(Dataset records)
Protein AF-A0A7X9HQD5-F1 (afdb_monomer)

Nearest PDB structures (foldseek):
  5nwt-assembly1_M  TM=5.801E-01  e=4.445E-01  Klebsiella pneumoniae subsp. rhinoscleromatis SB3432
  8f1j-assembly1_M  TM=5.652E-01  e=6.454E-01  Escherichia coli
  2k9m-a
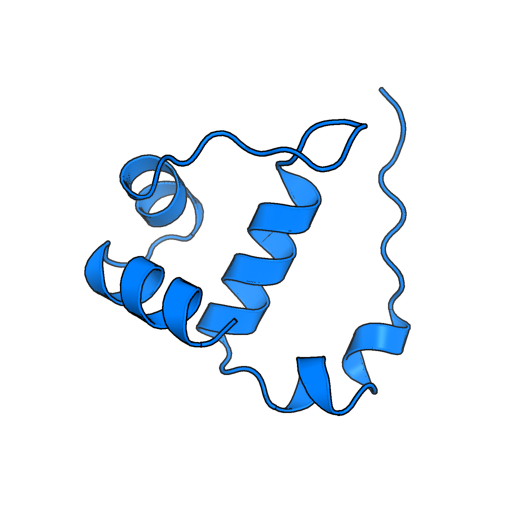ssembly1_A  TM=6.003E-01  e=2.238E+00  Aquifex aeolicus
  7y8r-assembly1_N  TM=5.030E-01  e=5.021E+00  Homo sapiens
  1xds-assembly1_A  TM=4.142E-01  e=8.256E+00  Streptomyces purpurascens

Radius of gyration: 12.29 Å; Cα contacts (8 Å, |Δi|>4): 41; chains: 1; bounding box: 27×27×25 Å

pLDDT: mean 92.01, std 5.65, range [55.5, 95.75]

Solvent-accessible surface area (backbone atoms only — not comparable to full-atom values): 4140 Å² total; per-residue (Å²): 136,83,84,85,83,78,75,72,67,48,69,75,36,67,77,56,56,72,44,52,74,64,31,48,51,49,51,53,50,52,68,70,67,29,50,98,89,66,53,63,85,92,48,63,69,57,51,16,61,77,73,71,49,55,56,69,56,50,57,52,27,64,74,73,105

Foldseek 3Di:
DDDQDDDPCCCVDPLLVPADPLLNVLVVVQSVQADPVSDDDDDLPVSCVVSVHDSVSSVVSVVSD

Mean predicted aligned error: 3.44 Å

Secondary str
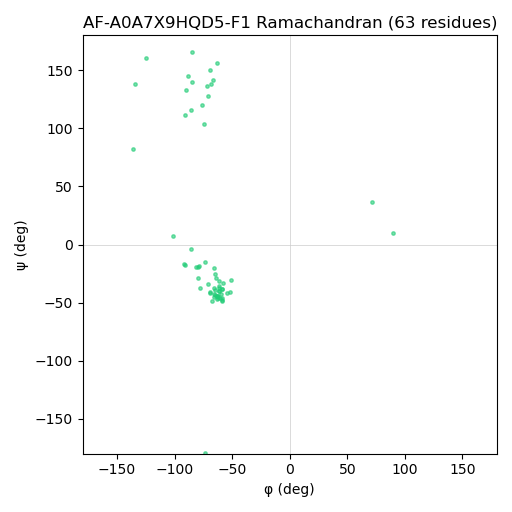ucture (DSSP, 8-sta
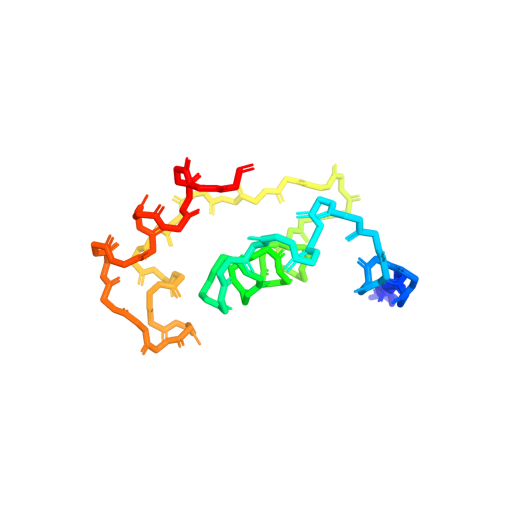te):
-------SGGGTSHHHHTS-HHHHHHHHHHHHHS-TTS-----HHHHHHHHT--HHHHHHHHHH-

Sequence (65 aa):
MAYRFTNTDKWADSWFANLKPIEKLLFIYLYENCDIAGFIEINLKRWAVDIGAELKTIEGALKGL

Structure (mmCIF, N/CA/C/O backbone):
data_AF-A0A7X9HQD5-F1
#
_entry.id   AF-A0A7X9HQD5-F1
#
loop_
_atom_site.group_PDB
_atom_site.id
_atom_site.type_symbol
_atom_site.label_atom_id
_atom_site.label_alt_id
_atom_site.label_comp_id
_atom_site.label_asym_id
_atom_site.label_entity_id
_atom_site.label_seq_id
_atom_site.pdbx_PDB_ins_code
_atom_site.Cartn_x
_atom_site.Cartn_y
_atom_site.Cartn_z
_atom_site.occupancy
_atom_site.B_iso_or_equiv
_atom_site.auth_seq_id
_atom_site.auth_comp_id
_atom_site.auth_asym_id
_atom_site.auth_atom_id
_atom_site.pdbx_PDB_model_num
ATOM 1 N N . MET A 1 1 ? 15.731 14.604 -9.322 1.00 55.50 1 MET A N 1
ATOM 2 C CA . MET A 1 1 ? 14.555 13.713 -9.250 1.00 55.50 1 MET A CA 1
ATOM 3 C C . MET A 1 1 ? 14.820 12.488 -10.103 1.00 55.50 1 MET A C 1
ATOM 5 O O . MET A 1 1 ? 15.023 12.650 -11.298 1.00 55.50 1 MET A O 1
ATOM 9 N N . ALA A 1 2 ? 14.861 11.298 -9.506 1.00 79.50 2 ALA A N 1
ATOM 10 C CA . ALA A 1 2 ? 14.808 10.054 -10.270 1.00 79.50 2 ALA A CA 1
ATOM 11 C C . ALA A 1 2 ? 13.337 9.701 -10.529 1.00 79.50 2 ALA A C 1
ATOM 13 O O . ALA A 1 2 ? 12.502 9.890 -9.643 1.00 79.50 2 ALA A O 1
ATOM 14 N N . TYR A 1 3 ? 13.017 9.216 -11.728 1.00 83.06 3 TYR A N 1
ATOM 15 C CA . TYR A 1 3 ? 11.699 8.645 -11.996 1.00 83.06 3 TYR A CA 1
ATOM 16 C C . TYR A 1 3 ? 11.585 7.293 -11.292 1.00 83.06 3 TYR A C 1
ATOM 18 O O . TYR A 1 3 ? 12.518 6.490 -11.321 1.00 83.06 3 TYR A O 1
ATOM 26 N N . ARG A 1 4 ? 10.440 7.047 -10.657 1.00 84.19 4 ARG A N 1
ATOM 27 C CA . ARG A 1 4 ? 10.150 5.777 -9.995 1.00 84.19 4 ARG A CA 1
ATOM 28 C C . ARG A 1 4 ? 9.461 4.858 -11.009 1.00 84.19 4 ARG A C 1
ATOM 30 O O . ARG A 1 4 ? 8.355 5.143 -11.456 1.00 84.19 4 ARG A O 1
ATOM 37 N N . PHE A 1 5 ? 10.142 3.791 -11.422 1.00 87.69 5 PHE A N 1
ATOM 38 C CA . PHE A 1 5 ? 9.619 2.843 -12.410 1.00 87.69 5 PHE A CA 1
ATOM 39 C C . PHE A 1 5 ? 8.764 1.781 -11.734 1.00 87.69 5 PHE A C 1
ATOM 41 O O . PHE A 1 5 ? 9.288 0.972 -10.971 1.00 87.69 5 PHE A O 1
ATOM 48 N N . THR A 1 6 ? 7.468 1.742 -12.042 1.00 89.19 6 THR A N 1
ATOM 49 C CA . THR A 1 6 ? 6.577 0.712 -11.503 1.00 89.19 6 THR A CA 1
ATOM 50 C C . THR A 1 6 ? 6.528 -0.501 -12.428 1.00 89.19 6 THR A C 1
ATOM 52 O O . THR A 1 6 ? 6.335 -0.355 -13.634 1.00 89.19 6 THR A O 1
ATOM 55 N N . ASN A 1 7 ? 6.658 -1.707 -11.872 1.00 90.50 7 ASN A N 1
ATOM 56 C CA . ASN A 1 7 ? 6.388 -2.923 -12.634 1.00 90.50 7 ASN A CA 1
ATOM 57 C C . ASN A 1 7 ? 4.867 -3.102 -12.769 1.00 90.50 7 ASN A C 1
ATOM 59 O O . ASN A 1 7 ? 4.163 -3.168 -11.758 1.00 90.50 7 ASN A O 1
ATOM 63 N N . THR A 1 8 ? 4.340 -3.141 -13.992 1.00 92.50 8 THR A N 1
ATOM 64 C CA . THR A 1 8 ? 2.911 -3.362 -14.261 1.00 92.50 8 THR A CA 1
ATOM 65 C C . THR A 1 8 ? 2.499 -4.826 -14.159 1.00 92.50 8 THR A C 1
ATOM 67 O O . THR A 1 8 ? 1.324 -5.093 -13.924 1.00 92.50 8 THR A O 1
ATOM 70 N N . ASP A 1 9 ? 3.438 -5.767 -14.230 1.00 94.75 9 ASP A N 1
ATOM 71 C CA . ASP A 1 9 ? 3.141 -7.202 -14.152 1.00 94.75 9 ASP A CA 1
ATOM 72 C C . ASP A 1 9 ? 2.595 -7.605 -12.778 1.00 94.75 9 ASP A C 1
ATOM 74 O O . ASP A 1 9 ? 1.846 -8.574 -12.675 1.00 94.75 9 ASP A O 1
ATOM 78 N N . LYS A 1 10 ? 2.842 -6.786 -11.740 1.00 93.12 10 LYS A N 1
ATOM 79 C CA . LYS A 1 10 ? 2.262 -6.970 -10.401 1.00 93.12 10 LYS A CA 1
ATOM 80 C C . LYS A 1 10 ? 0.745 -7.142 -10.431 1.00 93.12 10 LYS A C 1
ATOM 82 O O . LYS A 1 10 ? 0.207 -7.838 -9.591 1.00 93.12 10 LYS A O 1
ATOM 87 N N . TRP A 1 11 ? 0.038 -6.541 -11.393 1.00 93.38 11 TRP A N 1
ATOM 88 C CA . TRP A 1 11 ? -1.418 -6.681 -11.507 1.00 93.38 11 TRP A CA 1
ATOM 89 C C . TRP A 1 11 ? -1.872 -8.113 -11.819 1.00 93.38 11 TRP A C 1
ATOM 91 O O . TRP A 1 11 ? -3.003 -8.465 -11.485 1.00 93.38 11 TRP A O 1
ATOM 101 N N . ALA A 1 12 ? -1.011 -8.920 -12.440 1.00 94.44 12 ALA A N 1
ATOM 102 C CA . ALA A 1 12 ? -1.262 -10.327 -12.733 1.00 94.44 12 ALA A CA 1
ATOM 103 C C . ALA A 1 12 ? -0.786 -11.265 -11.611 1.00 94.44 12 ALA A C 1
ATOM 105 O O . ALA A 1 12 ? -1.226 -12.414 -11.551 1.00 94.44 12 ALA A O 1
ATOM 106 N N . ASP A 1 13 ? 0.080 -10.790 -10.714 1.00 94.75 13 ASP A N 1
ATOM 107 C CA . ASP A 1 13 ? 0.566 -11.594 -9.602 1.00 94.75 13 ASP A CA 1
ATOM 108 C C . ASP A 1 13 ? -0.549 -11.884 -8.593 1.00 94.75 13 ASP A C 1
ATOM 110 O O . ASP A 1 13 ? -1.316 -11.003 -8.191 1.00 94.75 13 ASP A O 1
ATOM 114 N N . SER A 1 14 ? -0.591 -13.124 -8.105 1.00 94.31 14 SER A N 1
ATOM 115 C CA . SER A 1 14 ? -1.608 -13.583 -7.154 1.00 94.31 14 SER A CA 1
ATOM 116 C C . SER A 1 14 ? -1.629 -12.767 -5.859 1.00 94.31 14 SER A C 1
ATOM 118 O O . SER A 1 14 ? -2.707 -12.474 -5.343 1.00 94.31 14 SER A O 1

▶ **Your instructions**: Proceeding from the line containing "ATOM 87 N N" through the line containing "ATOM 105 O O", transcribe the lines above exactly, both end lines included.

▶ **Exercise solution**:
ATOM 87 N N . TRP A 1 11 ? 0.038 -6.541 -11.393 1.00 93.38 11 TRP A N 1
ATOM 88 C CA . TRP A 1 11 ? -1.418 -6.681 -11.507 1.00 93.38 11 TRP A CA 1
ATOM 89 C C . TRP A 1 11 ? -1.872 -8.113 -11.819 1.00 93.38 11 TRP A C 1
ATOM 91 O O . TRP A 1 11 ? -3.003 -8.465 -11.485 1.00 93.38 11 TRP A O 1
ATOM 101 N N . ALA A 1 12 ? -1.011 -8.920 -12.440 1.00 94.44 12 ALA A N 1
ATOM 102 C CA . ALA A 1 12 ? -1.262 -10.327 -12.733 1.00 94.44 12 ALA A CA 1
ATOM 103 C C . ALA A 1 12 ? -0.786 -11.265 -11.611 1.00 94.44 12 ALA A C 1
ATOM 105 O O . ALA A 1 12 ? -1.226 -12.414 -11.551 1.00 94.44 12 ALA A O 1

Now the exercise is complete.